> Instructions to follow: From the line that contains "ATOM 153 N N" to the end of the entries, write out every line exactly, including both ends, and nothing more.

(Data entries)

- - -

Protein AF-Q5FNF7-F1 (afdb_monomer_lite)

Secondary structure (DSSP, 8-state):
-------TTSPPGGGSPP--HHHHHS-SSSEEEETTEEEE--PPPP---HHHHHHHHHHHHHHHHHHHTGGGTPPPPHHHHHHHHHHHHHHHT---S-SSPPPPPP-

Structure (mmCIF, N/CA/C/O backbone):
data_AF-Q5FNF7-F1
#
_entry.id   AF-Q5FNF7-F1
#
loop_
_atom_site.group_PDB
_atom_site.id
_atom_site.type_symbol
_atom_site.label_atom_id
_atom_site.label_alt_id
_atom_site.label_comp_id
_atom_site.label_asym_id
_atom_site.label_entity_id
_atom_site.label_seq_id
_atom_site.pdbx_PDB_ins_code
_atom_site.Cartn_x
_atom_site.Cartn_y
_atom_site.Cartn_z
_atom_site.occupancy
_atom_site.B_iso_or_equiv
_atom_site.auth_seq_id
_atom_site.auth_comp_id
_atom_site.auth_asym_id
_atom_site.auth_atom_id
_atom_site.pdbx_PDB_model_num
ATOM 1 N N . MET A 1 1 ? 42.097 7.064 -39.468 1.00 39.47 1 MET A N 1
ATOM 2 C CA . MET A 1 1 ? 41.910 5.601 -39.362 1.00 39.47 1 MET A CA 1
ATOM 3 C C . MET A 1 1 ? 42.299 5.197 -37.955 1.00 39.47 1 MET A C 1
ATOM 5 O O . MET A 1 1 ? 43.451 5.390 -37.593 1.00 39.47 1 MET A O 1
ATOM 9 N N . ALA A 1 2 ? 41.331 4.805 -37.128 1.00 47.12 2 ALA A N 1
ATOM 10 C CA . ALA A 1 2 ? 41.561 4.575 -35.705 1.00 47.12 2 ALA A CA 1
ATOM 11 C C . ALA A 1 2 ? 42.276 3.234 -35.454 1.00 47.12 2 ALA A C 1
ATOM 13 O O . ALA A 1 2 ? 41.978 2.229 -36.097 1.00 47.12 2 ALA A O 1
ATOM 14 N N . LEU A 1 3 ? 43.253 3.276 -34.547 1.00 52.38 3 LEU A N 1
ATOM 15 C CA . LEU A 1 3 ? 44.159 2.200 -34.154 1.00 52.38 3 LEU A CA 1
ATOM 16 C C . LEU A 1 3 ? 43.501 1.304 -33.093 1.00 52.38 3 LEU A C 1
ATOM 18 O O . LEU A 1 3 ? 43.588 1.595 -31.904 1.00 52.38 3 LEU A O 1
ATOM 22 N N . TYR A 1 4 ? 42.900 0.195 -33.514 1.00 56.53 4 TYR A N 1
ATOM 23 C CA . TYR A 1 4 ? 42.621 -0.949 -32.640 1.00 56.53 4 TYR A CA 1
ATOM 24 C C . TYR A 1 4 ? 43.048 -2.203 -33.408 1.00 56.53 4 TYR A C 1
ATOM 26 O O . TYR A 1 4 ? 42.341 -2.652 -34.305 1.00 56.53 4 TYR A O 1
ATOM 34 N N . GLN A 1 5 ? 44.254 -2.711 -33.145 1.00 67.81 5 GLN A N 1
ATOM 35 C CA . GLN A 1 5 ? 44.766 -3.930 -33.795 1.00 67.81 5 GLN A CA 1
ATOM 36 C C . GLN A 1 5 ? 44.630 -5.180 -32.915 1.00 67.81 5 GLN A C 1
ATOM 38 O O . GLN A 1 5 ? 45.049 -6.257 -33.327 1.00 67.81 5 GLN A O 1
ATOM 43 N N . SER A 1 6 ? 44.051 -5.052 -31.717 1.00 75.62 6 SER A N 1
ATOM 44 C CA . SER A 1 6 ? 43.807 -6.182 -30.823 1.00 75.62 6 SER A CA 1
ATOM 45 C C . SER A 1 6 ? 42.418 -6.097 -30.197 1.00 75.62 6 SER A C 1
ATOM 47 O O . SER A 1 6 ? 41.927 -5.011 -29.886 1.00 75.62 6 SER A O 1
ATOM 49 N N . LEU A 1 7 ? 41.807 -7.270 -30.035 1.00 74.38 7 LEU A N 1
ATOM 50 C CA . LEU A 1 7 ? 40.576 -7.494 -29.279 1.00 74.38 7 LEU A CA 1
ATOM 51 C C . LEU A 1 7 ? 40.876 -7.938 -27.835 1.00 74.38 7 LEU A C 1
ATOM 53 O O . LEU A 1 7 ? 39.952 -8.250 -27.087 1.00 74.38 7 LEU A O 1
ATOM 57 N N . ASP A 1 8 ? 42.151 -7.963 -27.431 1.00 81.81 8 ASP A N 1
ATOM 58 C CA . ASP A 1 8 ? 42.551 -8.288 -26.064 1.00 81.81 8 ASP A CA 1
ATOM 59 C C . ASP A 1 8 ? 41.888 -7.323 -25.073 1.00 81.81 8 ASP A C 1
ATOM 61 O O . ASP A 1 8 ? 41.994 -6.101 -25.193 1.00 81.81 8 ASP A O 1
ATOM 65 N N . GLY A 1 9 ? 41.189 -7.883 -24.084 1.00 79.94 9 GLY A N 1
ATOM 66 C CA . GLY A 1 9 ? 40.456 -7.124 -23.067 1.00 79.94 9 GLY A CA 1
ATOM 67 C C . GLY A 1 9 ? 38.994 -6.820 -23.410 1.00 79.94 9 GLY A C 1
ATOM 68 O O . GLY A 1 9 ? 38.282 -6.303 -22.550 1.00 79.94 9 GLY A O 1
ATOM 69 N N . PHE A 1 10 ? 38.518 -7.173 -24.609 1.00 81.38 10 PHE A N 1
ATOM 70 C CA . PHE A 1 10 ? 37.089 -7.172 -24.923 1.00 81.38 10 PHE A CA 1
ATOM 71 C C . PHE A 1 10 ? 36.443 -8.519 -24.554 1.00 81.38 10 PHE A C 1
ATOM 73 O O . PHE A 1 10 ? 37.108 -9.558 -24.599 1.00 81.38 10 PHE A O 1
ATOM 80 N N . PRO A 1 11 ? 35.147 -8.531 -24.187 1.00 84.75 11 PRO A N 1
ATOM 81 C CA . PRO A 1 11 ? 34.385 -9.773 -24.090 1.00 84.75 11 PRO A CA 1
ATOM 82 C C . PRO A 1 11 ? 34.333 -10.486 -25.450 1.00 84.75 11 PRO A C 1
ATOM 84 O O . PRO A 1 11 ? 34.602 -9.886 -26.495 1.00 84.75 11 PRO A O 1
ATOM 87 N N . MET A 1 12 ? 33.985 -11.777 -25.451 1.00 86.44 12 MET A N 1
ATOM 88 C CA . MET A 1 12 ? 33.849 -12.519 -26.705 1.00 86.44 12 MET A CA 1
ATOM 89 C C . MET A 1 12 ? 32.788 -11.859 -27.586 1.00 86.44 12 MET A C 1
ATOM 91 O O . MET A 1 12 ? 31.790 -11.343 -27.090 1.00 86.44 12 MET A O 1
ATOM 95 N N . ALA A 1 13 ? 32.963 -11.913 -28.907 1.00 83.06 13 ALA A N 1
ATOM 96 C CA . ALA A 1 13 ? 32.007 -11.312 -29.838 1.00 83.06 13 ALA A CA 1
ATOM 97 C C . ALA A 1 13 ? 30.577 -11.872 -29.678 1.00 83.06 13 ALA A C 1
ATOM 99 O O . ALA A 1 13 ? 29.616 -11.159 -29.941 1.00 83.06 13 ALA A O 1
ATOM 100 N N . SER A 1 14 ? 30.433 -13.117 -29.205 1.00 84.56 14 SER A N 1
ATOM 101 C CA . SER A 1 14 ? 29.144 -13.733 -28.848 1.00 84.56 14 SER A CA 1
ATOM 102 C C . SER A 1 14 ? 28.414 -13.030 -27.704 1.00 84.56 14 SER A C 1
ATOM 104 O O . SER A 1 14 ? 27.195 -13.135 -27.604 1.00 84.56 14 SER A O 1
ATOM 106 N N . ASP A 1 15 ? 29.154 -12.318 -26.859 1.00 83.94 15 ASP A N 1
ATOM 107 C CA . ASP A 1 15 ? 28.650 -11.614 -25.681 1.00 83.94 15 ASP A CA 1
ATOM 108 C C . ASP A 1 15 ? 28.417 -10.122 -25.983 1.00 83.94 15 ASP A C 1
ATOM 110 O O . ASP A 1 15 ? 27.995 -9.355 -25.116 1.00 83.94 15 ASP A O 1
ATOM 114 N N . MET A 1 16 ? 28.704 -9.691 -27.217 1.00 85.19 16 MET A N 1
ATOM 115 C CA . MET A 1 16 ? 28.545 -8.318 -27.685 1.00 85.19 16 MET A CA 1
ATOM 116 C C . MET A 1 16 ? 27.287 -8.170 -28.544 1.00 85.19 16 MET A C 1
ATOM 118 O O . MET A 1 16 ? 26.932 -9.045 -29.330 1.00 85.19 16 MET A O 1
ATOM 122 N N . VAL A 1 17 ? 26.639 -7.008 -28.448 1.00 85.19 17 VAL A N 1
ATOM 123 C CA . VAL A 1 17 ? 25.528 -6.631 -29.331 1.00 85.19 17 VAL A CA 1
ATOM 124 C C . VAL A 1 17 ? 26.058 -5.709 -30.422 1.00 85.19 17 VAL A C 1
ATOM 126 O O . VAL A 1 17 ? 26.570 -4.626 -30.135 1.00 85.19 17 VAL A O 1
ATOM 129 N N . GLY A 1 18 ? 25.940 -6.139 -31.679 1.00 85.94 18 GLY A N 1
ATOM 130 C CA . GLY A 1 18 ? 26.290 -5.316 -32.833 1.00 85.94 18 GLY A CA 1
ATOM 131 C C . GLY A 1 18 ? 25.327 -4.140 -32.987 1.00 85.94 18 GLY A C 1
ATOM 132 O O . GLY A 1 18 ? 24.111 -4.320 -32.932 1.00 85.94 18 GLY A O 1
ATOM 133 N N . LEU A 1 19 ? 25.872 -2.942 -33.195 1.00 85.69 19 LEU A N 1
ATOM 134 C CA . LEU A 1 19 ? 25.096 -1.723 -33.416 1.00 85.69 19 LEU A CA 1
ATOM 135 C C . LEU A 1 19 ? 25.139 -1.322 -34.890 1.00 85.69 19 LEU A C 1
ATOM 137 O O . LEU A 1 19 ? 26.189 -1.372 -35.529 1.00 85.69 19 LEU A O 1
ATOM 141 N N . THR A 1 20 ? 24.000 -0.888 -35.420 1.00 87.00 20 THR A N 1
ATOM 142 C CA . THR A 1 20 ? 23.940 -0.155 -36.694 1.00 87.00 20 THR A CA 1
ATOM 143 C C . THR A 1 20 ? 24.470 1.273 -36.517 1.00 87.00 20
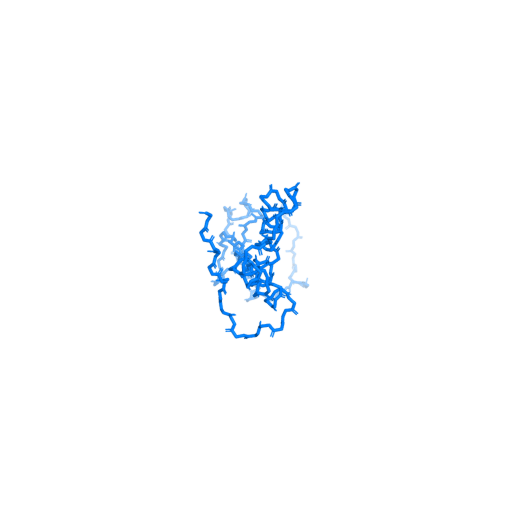 THR A C 1
ATOM 145 O O . THR A 1 20 ? 24.534 1.778 -35.395 1.00 87.00 20 THR A O 1
ATOM 148 N N . ALA A 1 21 ? 24.828 1.946 -37.617 1.00 87.31 21 ALA A N 1
ATOM 149 C CA . ALA A 1 21 ? 25.263 3.348 -37.577 1.00 87.31 21 ALA A CA 1
ATOM 150 C C . ALA A 1 21 ? 24.197 4.258 -36.933 1.00 87.31 21 ALA A C 1
ATOM 152 O O . ALA A 1 21 ? 24.508 5.029 -36.030 1.00 87.31 21 ALA A O 1
ATOM 153 N N . ASP A 1 22 ? 22.926 4.065 -37.291 1.00 85.31 22 ASP A N 1
ATOM 154 C CA . ASP A 1 22 ? 21.815 4.840 -36.725 1.00 85.31 22 ASP A CA 1
ATOM 155 C C . ASP A 1 22 ? 21.636 4.595 -35.217 1.00 85.31 22 ASP A C 1
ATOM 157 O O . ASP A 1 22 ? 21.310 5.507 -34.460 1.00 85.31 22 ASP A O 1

- - -

> Solved problem:
ATOM 153 N N . ASP A 1 22 ? 22.926 4.065 -37.291 1.00 85.31 22 ASP A N 1
ATOM 154 C CA . ASP A 1 22 ? 21.815 4.840 -36.725 1.00 85.31 22 ASP A CA 1
ATOM 155 C C . ASP A 1 22 ? 21.636 4.595 -35.217 1.00 85.31 22 ASP A C 1
ATOM 157 O O . ASP A 1 22 ? 21.310 5.507 -34.460 1.00 85.31 22 ASP A O 1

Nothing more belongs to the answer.